Their quality has gone in the last few years.  I use to swear by their products.  Their styles use ito be pretty nice.  They have gone main stream and tried to go for the masses.  They are similar to Columbia now.  I tend to now swear by TNF as long as you stay with their top end stuff. Summit serires and Steep Tech.  My 2 cents.


----------



## drjeff (Feb 16, 2010)

Puck it said:


> Their quality has gone in the last few years.  I use to swear by their products.  Their styles use ito be pretty nice.  They have gone main stream and tried to go for the masses.  They are similar to Columbia now.  I tend to now swear by TNF as long as you stay with their top end stuff. Summit serires and Steep Tech.  My 2 cents.



Agree!  The majority of the clothing that Spyder makes, especially the stuff sold in big box style stores is now where near the quality of the clothing that put them on the map in the late 80's/early 90's.  And the assesment that it's similar in quality to Columbia is quite fair IMHO.

That being said, the clothing that Spyder makes for their race lines and lines like their "signature" lines that is generally available only in smaller, locally owned, GOOD ski shops is still pretty darned good stuff and very technical.

If you're getting a Spyder coat at say Dicks Sporting Goods on clearance for say $100, don't exptect it to perform as well in the elements as that Spyder coat you see at the local ski shop on clearance for $350


----------



## hammer (Feb 16, 2010)

drjeff said:


> Agree!  The majority of the clothing that Spyder makes, especially the stuff sold in big box style stores is now where near the quality of the clothing that put them on the map in the late 80's/early 90's.  And the assesment that it's similar in quality to Columbia is quite fair IMHO.
> 
> That being said, the clothing that Spyder makes for their race lines and lines like their "signature" lines that is generally available only in smaller, locally owned, GOOD ski shops is still pretty darned good stuff and very technical.
> 
> If you're getting a Spyder coat at say Dicks Sporting Goods on clearance for say $100, don't exptect it to perform as well in the elements as that Spyder coat you see at the local ski shop on clearance for $350


Thanks...the one I tried on was at a local ski shop, and the price was in fact around $350 or so.  I liked the jacket because the material felt more substantial and it didn't have the bulk of my Columbia 3-in-1 jacket.


----------



## deadheadskier (Feb 16, 2010)

ya'll are far pickier than me.  I've never had an issue with any of my Columbia gear over the past 5 years.  No wet, no cold, has stood up to a fair about abuse; really zero problems.


----------



## riverc0il (Feb 16, 2010)

I won't ever buy Spyder again.

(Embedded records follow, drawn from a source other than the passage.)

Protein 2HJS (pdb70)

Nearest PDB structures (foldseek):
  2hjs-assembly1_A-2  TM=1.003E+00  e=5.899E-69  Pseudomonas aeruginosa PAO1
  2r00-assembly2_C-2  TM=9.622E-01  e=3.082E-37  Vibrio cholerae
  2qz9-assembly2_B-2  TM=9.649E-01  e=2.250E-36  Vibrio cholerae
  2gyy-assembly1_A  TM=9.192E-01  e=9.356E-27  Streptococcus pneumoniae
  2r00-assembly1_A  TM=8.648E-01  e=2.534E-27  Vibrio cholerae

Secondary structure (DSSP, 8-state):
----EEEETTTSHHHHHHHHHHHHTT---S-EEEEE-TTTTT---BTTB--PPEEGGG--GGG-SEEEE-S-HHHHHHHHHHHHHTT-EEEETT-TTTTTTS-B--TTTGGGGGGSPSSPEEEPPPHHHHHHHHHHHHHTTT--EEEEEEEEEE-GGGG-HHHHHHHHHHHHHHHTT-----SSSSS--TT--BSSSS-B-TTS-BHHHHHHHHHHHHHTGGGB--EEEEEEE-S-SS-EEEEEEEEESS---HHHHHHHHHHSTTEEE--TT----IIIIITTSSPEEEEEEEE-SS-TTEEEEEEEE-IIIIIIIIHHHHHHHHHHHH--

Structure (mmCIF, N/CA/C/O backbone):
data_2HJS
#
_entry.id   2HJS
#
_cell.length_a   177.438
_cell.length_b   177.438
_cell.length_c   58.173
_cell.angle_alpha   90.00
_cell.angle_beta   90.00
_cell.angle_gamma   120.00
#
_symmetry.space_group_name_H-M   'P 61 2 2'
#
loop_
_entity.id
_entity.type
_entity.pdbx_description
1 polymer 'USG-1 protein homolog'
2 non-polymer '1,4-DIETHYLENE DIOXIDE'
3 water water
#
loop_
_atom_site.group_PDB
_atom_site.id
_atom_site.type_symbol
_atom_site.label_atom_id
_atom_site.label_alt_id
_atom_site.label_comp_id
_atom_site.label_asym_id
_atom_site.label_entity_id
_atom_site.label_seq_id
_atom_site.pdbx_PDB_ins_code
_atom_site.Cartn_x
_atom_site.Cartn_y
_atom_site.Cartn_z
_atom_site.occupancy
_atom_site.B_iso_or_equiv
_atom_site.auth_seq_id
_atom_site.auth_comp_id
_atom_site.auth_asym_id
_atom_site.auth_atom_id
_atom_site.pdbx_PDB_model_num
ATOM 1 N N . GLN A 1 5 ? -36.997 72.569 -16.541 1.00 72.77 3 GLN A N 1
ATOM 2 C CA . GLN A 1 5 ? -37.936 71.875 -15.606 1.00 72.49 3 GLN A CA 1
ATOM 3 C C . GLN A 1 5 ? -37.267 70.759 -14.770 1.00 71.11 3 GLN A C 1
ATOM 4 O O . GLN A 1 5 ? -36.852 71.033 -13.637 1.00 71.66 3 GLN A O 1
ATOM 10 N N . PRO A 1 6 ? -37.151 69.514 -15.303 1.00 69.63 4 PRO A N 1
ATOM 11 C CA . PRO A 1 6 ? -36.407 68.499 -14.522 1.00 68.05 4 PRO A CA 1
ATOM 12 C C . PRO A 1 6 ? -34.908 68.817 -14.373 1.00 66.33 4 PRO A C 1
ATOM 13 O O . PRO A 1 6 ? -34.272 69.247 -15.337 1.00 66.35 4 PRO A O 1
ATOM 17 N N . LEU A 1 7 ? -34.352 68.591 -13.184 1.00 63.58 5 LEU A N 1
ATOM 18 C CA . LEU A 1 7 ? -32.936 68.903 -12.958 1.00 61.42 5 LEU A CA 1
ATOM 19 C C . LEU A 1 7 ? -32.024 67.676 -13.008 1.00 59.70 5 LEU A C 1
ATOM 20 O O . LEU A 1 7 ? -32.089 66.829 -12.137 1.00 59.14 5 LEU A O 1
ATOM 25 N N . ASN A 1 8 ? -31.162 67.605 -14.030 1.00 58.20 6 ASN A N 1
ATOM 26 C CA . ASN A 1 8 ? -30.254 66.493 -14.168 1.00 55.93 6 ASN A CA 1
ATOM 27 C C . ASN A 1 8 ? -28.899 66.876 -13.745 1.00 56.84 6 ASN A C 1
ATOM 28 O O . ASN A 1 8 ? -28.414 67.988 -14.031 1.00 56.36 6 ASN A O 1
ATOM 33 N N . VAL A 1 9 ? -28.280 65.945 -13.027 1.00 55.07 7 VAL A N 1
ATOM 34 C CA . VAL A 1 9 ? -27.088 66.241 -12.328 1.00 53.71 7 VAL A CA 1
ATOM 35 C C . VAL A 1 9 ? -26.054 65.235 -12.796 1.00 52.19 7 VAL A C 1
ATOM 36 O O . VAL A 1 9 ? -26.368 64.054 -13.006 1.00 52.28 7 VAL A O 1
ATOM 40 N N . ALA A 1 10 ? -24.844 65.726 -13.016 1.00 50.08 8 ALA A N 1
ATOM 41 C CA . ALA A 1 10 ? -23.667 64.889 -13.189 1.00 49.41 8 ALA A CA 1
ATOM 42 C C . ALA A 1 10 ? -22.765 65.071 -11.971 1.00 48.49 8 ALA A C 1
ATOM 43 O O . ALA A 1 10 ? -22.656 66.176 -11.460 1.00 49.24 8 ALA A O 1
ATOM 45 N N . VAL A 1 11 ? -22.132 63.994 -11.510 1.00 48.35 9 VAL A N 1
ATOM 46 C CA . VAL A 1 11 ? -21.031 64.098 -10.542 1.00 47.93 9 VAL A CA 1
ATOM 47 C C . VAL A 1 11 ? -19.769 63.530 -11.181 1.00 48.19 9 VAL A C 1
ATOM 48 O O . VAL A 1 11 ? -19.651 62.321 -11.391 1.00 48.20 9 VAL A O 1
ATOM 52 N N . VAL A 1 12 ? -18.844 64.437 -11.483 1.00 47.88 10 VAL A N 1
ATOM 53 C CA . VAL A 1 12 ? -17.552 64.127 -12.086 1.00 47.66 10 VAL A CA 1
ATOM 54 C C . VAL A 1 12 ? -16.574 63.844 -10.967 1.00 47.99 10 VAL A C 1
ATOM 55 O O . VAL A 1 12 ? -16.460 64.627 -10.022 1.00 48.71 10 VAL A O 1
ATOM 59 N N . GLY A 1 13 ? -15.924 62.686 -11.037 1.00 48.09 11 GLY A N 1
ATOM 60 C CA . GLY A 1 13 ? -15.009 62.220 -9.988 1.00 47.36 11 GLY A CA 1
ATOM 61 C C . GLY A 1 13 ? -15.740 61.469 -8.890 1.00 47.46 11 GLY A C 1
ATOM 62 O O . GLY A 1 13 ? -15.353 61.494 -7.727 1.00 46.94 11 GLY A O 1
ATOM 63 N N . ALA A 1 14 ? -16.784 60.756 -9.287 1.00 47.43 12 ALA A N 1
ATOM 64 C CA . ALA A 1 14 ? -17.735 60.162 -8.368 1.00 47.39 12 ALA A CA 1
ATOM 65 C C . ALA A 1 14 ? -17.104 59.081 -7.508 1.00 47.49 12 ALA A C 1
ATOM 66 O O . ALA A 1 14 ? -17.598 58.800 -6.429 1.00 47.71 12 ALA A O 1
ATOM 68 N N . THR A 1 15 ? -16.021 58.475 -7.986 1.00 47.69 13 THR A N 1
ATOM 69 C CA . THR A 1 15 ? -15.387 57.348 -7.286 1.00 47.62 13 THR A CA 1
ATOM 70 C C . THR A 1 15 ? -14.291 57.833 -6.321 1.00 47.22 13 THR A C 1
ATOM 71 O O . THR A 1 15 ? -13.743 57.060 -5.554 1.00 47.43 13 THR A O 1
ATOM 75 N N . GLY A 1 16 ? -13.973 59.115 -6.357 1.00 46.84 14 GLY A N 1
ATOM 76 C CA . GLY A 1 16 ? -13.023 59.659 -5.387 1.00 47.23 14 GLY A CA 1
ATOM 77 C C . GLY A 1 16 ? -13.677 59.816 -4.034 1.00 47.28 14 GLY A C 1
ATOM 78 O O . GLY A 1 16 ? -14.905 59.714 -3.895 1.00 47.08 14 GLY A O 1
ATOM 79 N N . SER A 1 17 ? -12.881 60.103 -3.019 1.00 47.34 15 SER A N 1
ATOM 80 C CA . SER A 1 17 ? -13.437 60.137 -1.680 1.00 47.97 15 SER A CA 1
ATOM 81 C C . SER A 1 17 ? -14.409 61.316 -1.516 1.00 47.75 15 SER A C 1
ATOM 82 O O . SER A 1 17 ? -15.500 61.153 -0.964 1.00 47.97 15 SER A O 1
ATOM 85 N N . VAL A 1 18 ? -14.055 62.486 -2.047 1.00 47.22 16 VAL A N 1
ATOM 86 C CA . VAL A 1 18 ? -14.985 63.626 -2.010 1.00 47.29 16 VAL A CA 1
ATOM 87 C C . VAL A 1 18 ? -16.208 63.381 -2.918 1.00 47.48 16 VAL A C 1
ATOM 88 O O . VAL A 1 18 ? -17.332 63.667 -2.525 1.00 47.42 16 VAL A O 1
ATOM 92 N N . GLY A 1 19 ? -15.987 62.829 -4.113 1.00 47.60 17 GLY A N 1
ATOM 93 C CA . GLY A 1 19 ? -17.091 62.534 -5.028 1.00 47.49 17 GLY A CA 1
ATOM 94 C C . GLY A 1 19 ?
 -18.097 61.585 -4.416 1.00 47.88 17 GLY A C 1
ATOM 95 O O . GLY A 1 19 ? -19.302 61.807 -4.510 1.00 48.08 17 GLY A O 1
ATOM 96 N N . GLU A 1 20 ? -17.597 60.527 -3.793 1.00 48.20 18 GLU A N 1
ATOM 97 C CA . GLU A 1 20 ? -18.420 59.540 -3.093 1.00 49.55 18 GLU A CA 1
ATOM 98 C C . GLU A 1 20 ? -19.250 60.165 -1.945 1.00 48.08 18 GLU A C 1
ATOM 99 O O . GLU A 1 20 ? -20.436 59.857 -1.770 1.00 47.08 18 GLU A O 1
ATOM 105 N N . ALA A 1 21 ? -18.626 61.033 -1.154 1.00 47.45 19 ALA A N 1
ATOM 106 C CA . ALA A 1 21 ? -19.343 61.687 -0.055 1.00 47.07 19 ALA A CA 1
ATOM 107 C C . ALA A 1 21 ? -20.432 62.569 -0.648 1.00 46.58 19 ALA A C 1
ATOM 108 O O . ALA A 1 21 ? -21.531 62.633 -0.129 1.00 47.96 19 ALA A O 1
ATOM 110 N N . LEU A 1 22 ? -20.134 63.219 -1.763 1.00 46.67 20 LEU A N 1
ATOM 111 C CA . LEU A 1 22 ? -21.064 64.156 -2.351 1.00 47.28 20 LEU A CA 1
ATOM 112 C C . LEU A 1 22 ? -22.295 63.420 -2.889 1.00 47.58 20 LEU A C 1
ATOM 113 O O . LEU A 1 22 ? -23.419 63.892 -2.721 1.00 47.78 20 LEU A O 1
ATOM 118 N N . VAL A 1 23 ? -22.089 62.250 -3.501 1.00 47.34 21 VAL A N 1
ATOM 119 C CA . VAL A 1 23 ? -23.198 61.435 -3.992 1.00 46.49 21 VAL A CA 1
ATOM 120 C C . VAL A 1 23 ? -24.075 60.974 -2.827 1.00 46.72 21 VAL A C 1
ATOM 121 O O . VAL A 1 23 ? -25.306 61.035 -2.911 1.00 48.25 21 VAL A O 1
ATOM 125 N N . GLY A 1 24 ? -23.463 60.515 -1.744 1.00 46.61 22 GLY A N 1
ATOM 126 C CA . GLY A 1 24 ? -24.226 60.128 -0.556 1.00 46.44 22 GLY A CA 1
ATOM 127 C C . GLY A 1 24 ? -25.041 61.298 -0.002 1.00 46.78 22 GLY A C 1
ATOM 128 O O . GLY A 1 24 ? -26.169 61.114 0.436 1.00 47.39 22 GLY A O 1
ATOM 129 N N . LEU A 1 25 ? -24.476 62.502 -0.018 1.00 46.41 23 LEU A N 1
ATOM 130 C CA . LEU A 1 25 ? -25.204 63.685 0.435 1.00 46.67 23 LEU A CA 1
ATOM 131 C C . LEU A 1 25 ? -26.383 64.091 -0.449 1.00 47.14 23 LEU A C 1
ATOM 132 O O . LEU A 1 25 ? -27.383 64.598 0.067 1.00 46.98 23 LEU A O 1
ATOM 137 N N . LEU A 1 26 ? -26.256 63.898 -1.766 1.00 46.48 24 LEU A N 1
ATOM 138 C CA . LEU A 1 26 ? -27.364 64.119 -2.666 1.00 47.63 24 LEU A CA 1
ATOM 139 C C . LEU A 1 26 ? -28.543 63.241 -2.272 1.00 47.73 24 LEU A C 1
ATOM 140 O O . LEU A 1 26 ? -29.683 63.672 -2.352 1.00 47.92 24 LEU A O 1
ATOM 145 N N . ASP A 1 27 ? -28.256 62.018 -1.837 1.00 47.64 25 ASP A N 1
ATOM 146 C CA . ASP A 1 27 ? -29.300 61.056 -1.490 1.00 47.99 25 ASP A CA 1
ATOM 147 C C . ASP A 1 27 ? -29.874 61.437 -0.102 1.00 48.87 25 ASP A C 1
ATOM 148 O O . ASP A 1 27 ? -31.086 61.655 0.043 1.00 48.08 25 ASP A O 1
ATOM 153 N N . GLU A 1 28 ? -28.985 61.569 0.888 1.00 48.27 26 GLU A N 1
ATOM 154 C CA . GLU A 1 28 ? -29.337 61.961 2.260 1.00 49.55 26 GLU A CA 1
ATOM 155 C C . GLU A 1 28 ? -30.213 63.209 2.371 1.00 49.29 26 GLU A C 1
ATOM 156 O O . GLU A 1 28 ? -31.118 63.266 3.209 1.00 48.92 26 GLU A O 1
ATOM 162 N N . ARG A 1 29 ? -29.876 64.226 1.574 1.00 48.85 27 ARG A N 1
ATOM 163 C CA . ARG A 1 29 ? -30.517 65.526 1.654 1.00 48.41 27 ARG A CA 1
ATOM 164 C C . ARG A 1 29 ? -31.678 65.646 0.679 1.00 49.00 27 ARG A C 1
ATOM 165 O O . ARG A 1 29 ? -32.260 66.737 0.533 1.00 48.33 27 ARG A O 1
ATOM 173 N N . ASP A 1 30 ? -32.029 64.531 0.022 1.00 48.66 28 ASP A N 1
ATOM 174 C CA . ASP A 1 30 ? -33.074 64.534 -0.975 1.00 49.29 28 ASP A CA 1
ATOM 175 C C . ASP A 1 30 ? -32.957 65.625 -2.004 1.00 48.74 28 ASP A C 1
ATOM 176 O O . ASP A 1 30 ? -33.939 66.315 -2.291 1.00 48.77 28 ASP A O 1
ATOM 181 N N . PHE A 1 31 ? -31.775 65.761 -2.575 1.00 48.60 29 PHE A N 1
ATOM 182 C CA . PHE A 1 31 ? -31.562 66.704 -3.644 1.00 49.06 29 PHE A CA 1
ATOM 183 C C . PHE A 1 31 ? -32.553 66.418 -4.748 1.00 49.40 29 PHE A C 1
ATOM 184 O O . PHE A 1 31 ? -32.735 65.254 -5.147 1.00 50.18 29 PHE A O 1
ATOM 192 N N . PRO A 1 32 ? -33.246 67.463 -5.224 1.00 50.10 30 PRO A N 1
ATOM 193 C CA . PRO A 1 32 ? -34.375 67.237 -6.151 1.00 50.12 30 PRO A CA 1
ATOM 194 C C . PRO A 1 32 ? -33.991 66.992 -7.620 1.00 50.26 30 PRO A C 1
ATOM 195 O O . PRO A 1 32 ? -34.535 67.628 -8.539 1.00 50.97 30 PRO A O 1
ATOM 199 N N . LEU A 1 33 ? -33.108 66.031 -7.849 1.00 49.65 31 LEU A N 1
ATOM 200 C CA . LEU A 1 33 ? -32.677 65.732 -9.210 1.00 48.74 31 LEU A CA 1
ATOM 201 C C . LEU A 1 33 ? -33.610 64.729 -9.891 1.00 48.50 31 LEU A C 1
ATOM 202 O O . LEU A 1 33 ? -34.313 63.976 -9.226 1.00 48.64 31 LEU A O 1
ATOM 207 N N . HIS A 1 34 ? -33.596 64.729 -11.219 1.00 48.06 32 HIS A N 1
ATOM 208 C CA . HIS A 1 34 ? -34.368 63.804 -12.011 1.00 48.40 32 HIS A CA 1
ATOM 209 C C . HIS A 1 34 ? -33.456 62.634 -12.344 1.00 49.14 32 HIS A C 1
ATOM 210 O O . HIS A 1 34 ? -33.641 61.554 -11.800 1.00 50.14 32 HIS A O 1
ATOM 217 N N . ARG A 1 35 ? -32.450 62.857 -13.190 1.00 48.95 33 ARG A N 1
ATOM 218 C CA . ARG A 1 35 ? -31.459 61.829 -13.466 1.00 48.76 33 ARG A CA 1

Used them for a while... all my most recent purchases fell apart way too fast including interior jacket stitching coming apart within the first year. Check out the "Gear" part of my web site (linked below) for what I think about Spyder now.


----------



## Terry (Feb 17, 2010)

I have had the same Spyder jacket for 5years and never had a problem with it. Still in great shape. I have probably at least 400 days in it and it still performs well.


----------



## hammer (Aug 19, 2010)

Got a TNF Mountain Light jacket instead...was on sale at Lahout's in Littleton for about $210.  Seems to be of decent quality, will have to see how well it holds up.


----------



## Madroch (Aug 26, 2010)

Got a Spyder shell clearance (> 50%) end of season two years ago from a local shop for like 275 or so-- so far no issues, it has been dry on the wettest of days (although I have not skied in the pouring rain with it yet, it is not goretex- it is there whatever you call it water "resistant" stuff- can't recall the rating), and does not seem to be breaking down yet.  But I have only worn it 30 days or so- as I have a lighter smaller shell for spring... which came early the last two years--we shall see how it holds up.


----------



## lloyd braun (Sep 1, 2010)

they just picked up Chris Davenport and he has been designing a whole new line for this year. I assure you that it is quality and functional. He just got back from a photo shoot in Chili with the new line. It is nice looking. They are moving in the right direction


----------